What makes writing prompts so much fun is that it allows us to branch out from what we usually write. I never write sci-fi, and this prompt initially stumped me. But after pushing through, I was super happy with the end result.

P.S. I wrote this way before Covid was a thing…  

Lycantra

When our newly-established Star Force made contact with what the news called ‘parallel earth’, we thought we’d finally be able to escape our dying planet. Centuries of human exploitation had left our air too toxic to breathe and our soil too depleted to feed our populations. Every year, new mutations of common diseases cut huge swathes through humanity. Yet our numbers never seemed to decrease enough to allow our ecosystems to recover.

The new planet was the same size as ours, had an atmosphere only slightly heavy in oxygen, and was well within reach of earth once we’d invented travel three times faster than the old shuttles from the twenty-twenties ever managed.

What came as a surprise after the first furor had died down was that there was a native population of animals similar to our wolves and wild-cats. Our surprise turned to astonishment when the first scientists landed on the new world. Because what we had initially thought of as animals turned out to be humanoid shapeshifters.

Somebody named the planet ‘Lycantra’ and the name stuck. The Lycantrans were intelligent, living in closely-knit family units, with a powerful alpha leading each unit. Once we had calibrated our universal translators, we tried to negotiate the move from our doomed Earth to Lycantra.

A delegation of Lycantrans traveled back with us to meet our president. That’s when everything changed. I was there when the alphas stepped onto Earth’s surface for the first time. Their eyes widened as they inhaled our air, contaminated with man-made gases. One of them coughed so hard, he needed an oxygen mask.

We tried our hardest to show them that the destruction of our planet wasn’t our fault. That there had always been cycles of global warming and cooling in our planet’s history. Maybe we expected too much of them.

On Lycantra, wolf-shifters lived in packs no larger than fifty members. There were small squirmishes if packland borders were violated, but conflicts were resolved in wolf-to-wolf fights, governed by strict rules of honor.

The idea of humans packed into mega-cities of 50 million and up was so foreign to them, they couldn’t conceal their horror and astonishment.

They were diplomatic enough to not tell us to fuck off straight away, but I could see it in their eyes. No way would they let us near Lycantra. Not after witnessing what we’d done to our own habitat.

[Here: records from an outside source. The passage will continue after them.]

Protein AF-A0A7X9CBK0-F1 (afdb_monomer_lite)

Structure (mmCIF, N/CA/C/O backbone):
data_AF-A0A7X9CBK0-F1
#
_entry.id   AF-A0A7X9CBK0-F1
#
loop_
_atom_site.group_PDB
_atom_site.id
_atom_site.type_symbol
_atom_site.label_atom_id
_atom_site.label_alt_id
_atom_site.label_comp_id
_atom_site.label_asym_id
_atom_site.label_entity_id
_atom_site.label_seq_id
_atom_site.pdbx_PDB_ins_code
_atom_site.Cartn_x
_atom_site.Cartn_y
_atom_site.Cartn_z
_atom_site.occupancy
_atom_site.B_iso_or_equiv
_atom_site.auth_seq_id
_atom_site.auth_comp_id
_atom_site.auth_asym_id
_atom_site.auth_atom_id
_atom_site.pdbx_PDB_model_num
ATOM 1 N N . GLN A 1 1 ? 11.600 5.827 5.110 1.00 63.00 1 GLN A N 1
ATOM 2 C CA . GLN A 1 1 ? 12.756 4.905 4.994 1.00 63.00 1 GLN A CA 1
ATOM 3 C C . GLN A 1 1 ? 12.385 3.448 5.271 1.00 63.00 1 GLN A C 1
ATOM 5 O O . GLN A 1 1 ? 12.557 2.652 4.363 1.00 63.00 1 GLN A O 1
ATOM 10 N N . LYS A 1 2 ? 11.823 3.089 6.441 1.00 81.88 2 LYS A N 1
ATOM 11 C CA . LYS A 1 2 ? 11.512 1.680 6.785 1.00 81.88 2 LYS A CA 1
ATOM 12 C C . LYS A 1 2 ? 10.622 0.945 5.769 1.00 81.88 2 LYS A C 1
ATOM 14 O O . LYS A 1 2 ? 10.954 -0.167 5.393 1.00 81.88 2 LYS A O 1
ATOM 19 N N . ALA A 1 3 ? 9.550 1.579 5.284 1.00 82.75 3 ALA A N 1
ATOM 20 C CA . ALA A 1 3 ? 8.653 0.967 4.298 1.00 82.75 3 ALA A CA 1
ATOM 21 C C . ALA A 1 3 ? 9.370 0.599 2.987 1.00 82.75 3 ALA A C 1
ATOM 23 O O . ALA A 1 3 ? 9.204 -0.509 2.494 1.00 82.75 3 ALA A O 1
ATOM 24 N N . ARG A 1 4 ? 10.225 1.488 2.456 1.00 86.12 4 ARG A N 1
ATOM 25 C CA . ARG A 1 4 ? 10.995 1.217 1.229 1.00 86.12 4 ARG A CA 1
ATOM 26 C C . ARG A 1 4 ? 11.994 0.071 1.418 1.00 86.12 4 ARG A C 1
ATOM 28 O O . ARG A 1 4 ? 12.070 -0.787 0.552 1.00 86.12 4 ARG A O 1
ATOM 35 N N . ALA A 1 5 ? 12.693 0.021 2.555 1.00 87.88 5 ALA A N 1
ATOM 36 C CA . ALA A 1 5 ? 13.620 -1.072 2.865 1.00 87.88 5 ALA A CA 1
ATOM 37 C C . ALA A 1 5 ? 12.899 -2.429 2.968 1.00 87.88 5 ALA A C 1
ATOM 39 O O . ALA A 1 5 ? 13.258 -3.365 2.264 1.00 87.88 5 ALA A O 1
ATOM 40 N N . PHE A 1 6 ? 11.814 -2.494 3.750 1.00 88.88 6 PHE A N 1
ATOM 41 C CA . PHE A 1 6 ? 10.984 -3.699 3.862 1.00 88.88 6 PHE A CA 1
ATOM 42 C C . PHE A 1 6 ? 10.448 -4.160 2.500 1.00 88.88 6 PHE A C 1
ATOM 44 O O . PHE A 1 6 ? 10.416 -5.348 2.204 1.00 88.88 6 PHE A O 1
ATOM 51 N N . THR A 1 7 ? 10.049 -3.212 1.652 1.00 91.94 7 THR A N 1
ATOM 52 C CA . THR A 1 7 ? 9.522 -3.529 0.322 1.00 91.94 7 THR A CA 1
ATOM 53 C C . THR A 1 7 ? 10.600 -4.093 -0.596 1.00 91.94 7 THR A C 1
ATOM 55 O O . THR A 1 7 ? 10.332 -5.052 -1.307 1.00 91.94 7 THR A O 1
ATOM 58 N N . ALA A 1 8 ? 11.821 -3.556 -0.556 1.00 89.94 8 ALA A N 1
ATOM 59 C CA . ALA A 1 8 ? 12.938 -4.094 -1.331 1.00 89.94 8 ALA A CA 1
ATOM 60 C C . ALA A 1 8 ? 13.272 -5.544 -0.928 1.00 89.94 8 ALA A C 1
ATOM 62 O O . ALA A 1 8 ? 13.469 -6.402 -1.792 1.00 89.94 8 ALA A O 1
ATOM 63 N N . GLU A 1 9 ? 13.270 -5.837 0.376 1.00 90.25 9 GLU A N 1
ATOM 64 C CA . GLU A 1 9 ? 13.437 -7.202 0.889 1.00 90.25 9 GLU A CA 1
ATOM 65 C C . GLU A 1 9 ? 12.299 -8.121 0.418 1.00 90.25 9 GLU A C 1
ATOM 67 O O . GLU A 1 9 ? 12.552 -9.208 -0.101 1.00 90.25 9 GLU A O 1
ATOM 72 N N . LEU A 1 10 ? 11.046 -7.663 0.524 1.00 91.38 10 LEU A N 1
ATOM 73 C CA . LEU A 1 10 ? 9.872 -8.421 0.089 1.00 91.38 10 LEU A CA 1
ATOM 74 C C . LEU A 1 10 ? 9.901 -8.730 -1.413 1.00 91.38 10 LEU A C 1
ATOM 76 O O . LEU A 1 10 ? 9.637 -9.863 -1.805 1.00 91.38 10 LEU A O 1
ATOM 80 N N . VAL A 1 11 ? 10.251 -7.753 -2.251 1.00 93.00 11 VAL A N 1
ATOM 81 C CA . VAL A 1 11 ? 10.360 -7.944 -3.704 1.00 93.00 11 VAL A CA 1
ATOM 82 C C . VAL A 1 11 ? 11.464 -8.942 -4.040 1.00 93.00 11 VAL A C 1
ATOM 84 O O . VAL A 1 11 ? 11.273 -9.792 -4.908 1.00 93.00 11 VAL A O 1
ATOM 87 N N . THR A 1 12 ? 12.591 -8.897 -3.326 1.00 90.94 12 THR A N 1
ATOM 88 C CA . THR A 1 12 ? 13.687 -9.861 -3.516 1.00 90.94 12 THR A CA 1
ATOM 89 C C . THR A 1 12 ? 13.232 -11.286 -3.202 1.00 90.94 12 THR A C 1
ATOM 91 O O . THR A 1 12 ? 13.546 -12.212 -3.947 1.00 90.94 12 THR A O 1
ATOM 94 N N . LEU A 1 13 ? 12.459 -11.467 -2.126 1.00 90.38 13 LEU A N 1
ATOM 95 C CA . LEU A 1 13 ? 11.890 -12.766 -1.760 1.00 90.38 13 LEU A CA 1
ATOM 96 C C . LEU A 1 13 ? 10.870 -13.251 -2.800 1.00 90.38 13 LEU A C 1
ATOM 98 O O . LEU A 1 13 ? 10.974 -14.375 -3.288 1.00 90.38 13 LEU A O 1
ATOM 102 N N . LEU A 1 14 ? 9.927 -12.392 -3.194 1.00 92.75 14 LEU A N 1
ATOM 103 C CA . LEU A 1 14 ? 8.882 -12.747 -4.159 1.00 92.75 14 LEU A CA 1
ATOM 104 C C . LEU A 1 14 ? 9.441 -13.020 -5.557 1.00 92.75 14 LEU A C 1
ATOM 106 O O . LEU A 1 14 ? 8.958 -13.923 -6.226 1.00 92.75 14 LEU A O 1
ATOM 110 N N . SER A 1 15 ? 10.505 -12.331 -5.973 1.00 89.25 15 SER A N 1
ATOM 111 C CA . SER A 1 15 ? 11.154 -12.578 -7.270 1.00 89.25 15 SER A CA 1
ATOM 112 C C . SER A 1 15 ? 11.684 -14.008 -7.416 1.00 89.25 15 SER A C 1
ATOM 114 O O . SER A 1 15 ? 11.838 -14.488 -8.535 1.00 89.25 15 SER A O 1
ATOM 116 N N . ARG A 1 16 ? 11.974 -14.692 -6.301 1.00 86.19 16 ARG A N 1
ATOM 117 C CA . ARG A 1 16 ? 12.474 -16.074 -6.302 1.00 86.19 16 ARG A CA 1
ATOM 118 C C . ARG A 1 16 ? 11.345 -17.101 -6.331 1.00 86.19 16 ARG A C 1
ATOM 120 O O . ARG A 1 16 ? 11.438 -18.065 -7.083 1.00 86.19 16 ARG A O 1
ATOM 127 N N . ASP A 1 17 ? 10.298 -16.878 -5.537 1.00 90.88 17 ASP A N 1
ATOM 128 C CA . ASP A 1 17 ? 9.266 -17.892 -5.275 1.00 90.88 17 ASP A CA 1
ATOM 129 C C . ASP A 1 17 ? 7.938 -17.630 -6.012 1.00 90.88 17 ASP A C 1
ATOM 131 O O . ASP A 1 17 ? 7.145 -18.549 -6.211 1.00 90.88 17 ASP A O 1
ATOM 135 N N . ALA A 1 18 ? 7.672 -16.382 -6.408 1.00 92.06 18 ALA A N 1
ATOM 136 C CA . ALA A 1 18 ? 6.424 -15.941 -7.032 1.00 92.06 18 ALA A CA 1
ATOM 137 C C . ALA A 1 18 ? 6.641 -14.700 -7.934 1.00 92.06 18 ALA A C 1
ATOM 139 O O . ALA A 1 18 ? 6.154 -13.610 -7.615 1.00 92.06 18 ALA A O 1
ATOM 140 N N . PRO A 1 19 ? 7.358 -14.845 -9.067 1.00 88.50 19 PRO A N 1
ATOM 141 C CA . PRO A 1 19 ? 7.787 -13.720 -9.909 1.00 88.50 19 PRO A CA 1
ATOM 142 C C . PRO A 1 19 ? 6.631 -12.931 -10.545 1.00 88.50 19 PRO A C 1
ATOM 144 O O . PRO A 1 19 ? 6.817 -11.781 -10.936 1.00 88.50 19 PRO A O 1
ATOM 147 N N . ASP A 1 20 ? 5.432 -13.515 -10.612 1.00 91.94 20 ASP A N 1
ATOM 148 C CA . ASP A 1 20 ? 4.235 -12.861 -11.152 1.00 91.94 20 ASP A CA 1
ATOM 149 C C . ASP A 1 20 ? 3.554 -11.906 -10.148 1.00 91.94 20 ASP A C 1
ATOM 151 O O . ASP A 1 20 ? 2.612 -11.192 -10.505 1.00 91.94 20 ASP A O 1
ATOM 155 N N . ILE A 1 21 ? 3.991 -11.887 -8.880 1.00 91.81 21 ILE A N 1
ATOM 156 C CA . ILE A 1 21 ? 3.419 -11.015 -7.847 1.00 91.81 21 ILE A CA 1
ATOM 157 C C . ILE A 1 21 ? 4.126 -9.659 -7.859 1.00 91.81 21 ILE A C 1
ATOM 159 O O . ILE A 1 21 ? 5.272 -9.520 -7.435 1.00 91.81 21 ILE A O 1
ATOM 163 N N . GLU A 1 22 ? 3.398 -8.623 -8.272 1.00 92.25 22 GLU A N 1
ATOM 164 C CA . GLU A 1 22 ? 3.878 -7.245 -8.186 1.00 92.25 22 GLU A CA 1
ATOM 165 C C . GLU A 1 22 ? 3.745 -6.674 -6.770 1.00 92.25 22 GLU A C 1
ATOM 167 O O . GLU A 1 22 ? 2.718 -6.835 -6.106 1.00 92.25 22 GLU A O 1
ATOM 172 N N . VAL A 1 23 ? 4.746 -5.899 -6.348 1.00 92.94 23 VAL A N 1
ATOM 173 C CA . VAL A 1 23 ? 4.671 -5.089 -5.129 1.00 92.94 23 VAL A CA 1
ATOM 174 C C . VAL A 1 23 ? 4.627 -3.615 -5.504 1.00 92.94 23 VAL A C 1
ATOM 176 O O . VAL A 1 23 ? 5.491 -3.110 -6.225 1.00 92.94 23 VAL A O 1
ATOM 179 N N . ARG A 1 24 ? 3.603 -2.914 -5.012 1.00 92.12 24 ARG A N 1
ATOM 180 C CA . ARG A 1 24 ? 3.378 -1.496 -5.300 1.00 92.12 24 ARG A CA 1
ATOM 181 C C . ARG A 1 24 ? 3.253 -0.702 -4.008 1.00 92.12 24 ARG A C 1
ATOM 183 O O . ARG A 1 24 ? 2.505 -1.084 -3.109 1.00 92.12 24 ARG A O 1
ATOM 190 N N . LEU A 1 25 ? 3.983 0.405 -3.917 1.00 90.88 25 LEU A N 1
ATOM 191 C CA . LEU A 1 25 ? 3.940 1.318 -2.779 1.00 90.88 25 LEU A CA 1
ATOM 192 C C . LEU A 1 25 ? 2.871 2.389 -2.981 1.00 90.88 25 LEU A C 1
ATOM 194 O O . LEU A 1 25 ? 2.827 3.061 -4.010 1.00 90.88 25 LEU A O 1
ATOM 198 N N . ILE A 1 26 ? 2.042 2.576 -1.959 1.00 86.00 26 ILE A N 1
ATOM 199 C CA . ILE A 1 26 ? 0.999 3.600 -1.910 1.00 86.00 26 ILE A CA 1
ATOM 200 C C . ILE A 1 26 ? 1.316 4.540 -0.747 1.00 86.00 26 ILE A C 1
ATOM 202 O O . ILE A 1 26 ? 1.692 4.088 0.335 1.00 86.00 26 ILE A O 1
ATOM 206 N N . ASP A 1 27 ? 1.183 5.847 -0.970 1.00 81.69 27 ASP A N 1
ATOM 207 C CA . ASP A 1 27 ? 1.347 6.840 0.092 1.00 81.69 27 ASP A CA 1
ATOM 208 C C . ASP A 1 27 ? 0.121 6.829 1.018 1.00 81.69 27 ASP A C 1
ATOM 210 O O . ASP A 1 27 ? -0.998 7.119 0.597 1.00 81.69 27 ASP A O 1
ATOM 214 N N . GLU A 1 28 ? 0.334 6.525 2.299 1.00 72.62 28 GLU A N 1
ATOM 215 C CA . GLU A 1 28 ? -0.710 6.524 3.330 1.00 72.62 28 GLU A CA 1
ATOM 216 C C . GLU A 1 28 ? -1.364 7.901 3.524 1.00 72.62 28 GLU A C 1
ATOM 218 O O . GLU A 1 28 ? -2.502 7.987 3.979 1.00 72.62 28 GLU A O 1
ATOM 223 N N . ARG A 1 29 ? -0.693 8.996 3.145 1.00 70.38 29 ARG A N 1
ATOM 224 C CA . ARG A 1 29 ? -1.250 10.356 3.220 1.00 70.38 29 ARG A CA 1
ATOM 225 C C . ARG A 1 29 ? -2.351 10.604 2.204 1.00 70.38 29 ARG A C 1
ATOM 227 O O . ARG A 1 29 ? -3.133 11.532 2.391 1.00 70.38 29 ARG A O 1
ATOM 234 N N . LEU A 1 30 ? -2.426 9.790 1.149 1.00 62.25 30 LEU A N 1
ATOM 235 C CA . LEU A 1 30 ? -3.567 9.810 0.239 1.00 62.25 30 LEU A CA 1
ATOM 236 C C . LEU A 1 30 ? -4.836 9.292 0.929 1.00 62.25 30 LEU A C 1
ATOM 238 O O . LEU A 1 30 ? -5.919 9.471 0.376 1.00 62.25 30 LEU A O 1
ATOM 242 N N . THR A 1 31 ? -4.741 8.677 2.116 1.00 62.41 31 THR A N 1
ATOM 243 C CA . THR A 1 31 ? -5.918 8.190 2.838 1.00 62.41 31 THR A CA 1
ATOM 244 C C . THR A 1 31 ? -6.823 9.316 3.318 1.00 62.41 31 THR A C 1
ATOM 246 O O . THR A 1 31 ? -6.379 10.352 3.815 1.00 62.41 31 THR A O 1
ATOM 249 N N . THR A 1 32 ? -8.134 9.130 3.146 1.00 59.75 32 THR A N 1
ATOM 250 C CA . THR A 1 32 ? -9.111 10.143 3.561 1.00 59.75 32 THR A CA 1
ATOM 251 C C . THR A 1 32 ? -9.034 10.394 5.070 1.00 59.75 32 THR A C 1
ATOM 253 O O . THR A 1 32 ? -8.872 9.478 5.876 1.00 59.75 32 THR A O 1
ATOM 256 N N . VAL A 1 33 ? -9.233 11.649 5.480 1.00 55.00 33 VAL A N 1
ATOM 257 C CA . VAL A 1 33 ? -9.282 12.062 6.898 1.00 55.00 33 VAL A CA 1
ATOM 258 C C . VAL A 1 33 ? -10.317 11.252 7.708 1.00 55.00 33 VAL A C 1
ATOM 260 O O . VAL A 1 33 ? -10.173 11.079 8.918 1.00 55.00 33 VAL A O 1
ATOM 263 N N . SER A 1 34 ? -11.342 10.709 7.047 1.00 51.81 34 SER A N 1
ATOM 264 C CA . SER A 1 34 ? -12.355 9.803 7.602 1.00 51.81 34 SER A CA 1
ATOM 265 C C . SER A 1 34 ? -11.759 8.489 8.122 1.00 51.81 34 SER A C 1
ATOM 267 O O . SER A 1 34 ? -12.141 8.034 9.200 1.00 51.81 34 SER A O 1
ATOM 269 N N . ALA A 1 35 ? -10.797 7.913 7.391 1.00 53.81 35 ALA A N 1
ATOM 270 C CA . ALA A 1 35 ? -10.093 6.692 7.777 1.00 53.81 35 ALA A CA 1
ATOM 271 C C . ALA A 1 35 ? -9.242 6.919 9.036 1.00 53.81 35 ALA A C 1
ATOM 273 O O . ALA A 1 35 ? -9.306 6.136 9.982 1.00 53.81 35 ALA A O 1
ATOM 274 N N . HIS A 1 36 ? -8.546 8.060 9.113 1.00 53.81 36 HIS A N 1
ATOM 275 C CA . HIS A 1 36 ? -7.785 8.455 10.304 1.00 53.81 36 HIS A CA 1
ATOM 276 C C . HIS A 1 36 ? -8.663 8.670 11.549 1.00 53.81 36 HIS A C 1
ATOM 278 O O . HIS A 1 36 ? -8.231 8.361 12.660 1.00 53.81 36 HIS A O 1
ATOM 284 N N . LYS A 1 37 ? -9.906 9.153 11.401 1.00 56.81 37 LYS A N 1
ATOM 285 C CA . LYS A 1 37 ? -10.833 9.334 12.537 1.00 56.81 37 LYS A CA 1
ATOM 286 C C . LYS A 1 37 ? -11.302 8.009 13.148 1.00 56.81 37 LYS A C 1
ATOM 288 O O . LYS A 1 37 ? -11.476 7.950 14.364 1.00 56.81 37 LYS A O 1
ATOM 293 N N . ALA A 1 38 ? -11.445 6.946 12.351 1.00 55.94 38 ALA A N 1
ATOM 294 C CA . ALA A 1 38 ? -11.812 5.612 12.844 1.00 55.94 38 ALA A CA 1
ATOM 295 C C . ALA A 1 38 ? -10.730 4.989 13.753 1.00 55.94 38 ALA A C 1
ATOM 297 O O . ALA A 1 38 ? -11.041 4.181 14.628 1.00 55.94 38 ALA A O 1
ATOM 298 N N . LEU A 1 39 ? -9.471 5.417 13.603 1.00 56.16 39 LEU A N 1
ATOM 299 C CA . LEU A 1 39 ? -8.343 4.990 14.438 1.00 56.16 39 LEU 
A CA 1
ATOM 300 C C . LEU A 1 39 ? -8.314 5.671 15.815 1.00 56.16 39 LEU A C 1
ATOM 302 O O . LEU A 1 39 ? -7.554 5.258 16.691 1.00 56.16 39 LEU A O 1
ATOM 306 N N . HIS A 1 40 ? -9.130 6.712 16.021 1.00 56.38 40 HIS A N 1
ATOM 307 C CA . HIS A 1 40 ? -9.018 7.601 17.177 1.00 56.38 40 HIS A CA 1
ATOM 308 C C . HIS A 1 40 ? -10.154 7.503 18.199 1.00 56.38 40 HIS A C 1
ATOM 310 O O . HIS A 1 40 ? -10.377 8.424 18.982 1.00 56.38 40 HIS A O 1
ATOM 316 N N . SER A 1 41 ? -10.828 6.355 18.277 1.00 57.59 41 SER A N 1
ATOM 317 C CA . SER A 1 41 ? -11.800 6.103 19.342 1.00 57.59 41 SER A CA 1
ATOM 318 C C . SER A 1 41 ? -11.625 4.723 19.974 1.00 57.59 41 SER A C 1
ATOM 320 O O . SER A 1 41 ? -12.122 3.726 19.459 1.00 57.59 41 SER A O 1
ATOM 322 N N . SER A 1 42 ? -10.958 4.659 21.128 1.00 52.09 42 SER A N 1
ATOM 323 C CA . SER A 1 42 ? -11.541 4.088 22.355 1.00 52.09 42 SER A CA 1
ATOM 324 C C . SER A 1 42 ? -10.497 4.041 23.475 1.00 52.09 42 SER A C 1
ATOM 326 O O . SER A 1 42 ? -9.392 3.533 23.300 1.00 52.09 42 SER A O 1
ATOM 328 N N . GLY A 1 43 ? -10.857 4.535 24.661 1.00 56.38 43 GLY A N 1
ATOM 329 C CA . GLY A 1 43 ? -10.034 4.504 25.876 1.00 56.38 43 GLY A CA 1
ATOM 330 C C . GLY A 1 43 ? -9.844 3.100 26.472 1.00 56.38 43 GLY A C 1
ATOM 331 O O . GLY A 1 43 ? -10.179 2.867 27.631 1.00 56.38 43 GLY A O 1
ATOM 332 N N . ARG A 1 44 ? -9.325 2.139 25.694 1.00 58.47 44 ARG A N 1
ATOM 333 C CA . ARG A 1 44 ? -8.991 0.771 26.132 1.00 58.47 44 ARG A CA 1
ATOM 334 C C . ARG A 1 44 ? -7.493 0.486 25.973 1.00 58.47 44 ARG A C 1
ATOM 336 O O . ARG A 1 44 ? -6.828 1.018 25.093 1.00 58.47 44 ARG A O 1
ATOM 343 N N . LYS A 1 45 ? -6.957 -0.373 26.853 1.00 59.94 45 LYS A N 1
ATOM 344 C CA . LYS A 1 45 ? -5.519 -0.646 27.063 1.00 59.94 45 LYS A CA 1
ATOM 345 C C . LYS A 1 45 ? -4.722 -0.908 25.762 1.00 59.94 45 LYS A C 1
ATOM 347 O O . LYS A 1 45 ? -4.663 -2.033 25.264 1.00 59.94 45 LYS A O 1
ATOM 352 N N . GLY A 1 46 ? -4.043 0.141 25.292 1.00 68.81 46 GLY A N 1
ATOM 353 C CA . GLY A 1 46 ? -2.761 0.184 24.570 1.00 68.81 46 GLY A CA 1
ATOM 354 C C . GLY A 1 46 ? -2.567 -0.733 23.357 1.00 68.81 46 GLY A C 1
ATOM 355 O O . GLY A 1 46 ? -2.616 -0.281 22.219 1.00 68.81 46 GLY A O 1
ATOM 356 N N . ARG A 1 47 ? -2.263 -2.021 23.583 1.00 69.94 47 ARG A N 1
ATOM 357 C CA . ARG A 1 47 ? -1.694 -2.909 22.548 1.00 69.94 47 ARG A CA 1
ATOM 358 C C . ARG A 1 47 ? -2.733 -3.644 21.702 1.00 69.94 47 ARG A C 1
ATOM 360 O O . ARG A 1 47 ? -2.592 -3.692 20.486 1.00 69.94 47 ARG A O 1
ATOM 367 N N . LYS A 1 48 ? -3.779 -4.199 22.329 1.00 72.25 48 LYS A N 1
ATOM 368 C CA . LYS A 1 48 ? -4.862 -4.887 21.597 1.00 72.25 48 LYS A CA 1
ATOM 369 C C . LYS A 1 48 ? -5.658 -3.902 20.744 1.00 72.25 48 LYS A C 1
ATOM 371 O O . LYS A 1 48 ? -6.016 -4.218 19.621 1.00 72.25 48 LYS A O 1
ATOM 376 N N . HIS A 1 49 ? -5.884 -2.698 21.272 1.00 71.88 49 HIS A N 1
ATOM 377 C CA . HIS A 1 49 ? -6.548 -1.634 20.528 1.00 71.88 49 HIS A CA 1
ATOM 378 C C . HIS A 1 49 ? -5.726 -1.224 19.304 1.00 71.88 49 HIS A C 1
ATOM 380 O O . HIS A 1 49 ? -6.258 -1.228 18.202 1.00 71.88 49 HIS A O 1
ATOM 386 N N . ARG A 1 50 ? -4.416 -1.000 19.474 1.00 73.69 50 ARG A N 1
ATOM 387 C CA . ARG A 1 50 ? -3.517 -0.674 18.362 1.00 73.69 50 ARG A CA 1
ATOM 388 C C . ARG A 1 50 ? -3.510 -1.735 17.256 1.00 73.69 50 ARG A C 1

And that’s how the war started. We tried to force our way in, because frankly, we had no choice. We were a few years away from running out of food to feed ourselves. Water wars were spreading to every country on the planet. We needed to get off if we wanted to survive as a species.

Our president thought the Lycantrans would be easy prey. So we sent a few shuttles with a few thousand soldiers to our new home. They were slaughtered to the last man within hours. What we didn’t know that although the Lycantrans were living in a low-tech world, they had something we didn’t have. Magic.

The moment our soldiers opened fire on the first pack of wolf-shifters, their shaman sent a blast of green light towards them. They screamed in agony as the unholy fire consumed them within seconds. Earth got to watch because the government had
decided to stream the invasion live.

And since then, we’ve been at war with Lycantra. We’ve learnt that their magic is fired by the strength of the pack. Take out the weak members of the pack, women and children, and the shaman would be weakened enough to be taken out by snipers.

Yet our losses have been hundred-fold of theirs. And we’re running out of time. A new super-virus has emerged with a mortality rate of 90%. It’s spreading at an incredible rate. Maybe this is Earth’s revenge on us. It would certainly solve the problem of overpopulation.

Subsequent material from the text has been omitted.